For me, part of this is the what-if monkeys saying next time I'm going to need to cope with more. (Yeah, 'nough said)
But, part of this is just striving to become better. How can what happened be improved? What other options were there that I didn't notice that I should try to be more aware of? What follow-up opportunities could I have taken advantage of? (personal debrief?) I know each situation is going to have different variables in play, I don't have enough experience to say if that makes it a bad habit.
Does that make sense?
I agree with Anon. Critics can come from outside and within. Criticism can be counter-productive. It can also be the only thing that kicks your butt to be better than yesterday. My sensei gives me pretty good direction - killing him seems in poor taste.
I've never heard of anyone in the police forces or military practicing martial arts ever (serious)... combat operatives are western boxing, wrestling, and western submission locks/holds. I've met a lot of martial arts instructors from Kyokushin, traditional chinese martial arts and karate, and at no point has there ever been a crossover with the police forces.
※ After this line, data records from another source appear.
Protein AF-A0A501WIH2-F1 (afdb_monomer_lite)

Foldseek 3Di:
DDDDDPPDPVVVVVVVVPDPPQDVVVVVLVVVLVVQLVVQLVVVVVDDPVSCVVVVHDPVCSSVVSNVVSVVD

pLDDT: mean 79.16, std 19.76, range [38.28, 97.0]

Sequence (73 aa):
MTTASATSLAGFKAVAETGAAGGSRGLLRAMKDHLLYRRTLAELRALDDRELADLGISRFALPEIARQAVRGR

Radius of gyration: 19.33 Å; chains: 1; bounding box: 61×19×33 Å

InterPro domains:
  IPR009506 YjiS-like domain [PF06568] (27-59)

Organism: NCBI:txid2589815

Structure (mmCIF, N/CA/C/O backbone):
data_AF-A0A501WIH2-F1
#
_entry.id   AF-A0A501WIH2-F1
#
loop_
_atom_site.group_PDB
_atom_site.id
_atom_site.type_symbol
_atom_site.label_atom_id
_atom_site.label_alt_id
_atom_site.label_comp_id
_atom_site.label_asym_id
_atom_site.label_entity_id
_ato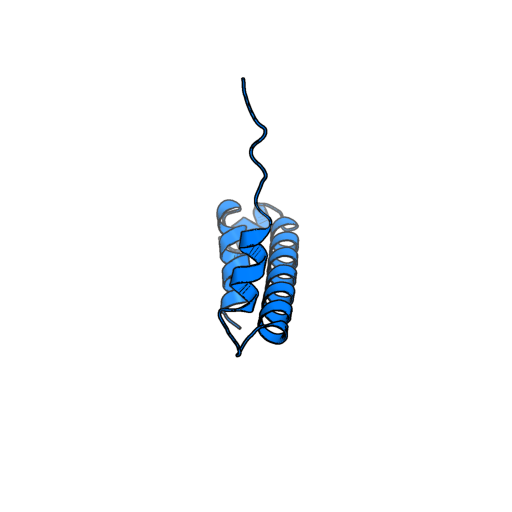m_site.label_seq_id
_atom_site.pdbx_PDB_ins_code
_atom_site.Cartn_x
_atom_site.Cartn_y
_atom_site.Cartn_z
_atom_site.occupancy
_atom_site.B_iso_or_equiv
_atom_site.auth_seq_id
_atom_site.auth_comp_id
_atom_site.auth_asym_id
_atom_site.auth_atom_id
_atom_site.pdbx_PDB_model_num
ATOM 1 N N . MET A 1 1 ? 44.556 10.802 12.178 1.00 43.66 1 MET A N 1
ATOM 2 C CA . MET A 1 1 ? 44.007 9.487 11.779 1.00 43.66 1 MET A CA 1
ATOM 3 C C . MET A 1 1 ? 42.492 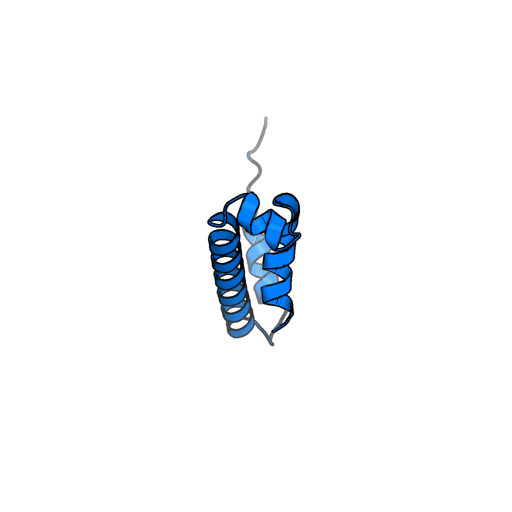9.538 11.891 1.00 43.66 1 MET A C 1
ATOM 5 O O . MET A 1 1 ? 42.016 9.746 12.996 1.00 43.66 1 MET A O 1
ATOM 9 N N . THR A 1 2 ? 41.780 9.456 10.761 1.00 38.28 2 THR A N 1
ATOM 10 C CA . THR A 1 2 ? 40.471 8.796 10.508 1.00 38.28 2 THR A CA 1
ATOM 11 C C . THR A 1 2 ? 39.973 9.341 9.165 1.00 38.28 2 THR A C 1
ATOM 13 O O . THR A 1 2 ? 39.632 10.515 9.050 1.00 38.28 2 THR A O 1
ATOM 16 N N . THR A 1 3 ? 40.051 8.521 8.120 1.00 43.22 3 THR A N 1
ATOM 17 C CA . THR A 1 3 ? 39.652 8.854 6.749 1.0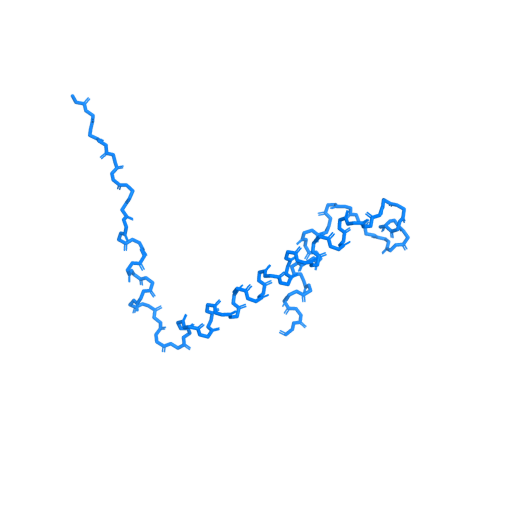0 43.22 3 THR A CA 1
ATOM 18 C C . THR A 1 3 ? 38.152 8.632 6.568 1.00 43.22 3 THR A C 1
ATOM 20 O O . THR A 1 3 ? 37.597 7.639 7.036 1.00 43.22 3 THR A O 1
ATOM 23 N N . ALA A 1 4 ? 37.493 9.571 5.888 1.00 50.44 4 ALA A N 1
ATOM 24 C CA . ALA A 1 4 ? 36.089 9.480 5.519 1.00 50.44 4 ALA A CA 1
ATOM 25 C C . ALA A 1 4 ? 35.851 8.260 4.616 1.00 50.44 4 ALA A C 1
ATOM 27 O O . ALA A 1 4 ? 36.512 8.090 3.590 1.00 50.44 4 ALA A O 1
ATOM 28 N N . SER A 1 5 ? 34.901 7.412 5.008 1.00 46.66 5 SER A N 1
ATOM 29 C CA . SER A 1 5 ? 34.419 6.307 4.186 1.00 46.66 5 SER A CA 1
ATOM 30 C C . SER A 1 5 ? 33.568 6.885 3.056 1.00 46.66 5 SER A C 1
ATOM 32 O O . SER A 1 5 ? 32.506 7.461 3.291 1.00 46.66 5 SER A O 1
ATOM 34 N N . ALA A 1 6 ? 34.071 6.792 1.828 1.00 50.97 6 ALA A N 1
ATOM 35 C CA . ALA A 1 6 ? 33.325 7.137 0.634 1.00 50.97 6 ALA A CA 1
ATOM 36 C C . ALA A 1 6 ? 32.212 6.100 0.441 1.00 50.97 6 ALA A C 1
ATOM 38 O O . ALA A 1 6 ? 32.487 4.939 0.134 1.00 50.97 6 ALA A O 1
ATOM 39 N N . THR A 1 7 ? 30.956 6.517 0.608 1.00 56.78 7 THR A N 1
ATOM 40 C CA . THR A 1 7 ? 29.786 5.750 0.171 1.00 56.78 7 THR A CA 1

People who actually serve "in the line of duty" generally trash eastern arts. It's best for the police to create their own systems rather than turning to ju jutsu black belts.
Anon, the problem with that is that then you have a new system to slowly deteriorate into mediocrity. All systems of techniques have a strange way of deteriorating into mediocrity. Those styles and techniques youre saying people gravitate towards can all be gravitated towards while learning how to use them in the line of duty without trying to blur it together into a special style. Then theres nothing to deteriorate, just a good environment to improve. In my opinion.
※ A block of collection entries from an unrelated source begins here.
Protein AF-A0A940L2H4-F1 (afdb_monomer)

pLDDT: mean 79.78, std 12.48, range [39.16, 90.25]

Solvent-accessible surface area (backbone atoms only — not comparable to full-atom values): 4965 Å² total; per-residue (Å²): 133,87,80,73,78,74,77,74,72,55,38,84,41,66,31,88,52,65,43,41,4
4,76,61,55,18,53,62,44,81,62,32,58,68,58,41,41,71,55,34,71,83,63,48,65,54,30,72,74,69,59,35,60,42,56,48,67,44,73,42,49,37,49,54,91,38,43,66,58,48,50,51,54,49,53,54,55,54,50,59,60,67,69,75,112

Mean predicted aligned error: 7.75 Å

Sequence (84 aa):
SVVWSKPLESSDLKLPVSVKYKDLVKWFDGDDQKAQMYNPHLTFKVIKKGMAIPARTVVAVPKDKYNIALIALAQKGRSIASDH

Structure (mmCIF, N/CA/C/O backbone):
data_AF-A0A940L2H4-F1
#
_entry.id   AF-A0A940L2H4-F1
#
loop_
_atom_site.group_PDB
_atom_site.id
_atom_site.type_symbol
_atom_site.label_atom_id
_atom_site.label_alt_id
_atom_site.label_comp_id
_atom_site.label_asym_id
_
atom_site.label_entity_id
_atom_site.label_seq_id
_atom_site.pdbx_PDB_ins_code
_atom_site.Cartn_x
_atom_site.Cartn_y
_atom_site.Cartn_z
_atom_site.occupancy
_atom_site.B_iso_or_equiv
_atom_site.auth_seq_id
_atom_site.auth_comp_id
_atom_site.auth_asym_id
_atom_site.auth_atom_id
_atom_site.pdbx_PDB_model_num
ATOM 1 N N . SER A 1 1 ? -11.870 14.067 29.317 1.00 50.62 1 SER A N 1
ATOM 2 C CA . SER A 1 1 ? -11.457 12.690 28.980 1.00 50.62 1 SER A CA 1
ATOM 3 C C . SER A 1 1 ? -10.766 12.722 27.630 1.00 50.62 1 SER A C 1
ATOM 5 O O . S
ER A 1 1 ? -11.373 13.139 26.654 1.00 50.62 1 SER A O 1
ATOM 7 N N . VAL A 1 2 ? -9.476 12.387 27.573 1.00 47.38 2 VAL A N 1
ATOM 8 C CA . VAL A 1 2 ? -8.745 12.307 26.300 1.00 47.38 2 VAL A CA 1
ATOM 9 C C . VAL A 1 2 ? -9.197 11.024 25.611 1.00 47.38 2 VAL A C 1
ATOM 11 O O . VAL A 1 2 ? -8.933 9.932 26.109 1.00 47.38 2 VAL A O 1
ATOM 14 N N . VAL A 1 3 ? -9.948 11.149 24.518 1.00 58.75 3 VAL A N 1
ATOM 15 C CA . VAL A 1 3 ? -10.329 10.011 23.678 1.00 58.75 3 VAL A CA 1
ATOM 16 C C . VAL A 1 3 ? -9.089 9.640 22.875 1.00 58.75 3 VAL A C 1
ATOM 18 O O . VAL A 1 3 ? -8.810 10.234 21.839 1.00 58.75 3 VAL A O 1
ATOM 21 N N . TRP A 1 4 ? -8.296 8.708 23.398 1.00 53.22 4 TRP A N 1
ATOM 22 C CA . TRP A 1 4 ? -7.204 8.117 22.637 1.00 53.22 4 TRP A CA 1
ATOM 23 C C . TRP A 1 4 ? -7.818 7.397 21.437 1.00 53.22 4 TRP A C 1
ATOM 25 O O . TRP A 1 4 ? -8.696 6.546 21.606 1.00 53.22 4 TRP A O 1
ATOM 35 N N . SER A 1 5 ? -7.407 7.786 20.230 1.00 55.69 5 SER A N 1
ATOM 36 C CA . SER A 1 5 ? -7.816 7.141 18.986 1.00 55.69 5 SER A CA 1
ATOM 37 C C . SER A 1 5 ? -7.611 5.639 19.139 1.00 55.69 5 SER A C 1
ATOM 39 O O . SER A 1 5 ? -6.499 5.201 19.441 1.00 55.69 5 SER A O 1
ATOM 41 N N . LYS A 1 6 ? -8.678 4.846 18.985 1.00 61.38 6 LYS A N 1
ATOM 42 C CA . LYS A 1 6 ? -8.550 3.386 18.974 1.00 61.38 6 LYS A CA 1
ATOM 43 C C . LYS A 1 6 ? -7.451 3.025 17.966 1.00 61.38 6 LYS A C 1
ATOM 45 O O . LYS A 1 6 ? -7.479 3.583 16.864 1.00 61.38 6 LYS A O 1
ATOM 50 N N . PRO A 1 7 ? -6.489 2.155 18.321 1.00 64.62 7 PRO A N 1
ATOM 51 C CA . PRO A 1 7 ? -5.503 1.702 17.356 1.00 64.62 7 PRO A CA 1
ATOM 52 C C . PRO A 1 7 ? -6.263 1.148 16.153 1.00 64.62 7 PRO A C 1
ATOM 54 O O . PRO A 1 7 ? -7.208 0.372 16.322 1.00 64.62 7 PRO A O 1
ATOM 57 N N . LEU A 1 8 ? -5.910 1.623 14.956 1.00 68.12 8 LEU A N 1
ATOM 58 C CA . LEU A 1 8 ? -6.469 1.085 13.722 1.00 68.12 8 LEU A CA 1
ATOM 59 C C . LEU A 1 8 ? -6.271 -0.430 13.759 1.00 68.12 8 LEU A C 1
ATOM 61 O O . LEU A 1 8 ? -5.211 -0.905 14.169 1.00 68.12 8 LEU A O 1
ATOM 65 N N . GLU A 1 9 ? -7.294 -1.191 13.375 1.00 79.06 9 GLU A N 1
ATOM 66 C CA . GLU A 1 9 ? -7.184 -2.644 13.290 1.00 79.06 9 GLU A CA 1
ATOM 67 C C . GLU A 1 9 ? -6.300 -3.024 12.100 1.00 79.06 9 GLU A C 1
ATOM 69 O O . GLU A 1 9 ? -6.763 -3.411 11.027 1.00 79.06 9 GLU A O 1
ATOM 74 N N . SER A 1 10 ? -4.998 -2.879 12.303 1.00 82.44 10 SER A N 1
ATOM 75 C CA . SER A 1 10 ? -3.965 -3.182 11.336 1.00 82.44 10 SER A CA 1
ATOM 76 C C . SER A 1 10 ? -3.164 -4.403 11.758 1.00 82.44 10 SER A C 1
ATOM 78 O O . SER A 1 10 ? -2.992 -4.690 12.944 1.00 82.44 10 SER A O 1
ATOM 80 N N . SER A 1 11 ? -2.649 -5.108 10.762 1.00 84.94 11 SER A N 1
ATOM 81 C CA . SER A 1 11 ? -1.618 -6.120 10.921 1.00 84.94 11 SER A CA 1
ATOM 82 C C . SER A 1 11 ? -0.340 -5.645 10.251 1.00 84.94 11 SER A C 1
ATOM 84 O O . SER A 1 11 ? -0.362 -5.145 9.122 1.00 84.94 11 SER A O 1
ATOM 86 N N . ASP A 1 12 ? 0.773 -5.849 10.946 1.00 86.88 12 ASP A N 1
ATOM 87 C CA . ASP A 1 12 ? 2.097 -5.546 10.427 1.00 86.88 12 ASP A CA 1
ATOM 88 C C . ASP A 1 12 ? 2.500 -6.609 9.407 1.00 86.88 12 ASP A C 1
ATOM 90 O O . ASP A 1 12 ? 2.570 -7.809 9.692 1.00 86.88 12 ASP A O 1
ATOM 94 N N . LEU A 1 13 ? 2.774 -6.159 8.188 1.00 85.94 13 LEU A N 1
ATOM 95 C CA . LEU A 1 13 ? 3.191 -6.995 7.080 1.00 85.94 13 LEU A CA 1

Where I train, there is a clear distinction between doing it wrong and being corrected, and doing it right but getting some pointers for refinement.
I said refinement, I probably should have said increasing efficiency.
Oh, looks like my earlier comment didn't make it:
Where I train there is a clear distinction between "You're doing it wrong and this won't work."
and
"You're doing it right, this should work (no guarantees of course), but if you fix this little detail it will be more efficient."
On Wim Demeere's blog he once said that now that he's older, he can hit harder than ever before with even less effort. I think this latter type of correction, which is really more like refinement, is what leads to that kind of development.
I'm not sure where Anonymous comes to the conclusion that there are no police officers or military service members who seriously train in martial arts. I am one -- and know many others. That said -- he does have a valid point that you cannot simply take a martial art and use it in Law Enforcement. You have to shape the training and applications to the requirements. Not that much different than adapting to a particular rule set for competition, when you think about it.
Thank you Rory
When I was in my 20’s and receiving private pilot flight instruction, my instructor (a former military man) told me that when I did my solo (flew alone for the 1st time), I would hear his voice in my head helping me to land. And sure enough, as I flew the landing pattern, I did. That voice was reassuring. But after I had flown on my own a few times, that voice receded and was replaced by my own.
In order to evolve a skill, you need to replace your instructor’s voice. If you still hear that voice after understanding the basics, you are not evolving. In such a case, as Rory suggests, you may need to eliminate that outside voice by whatever means necessary.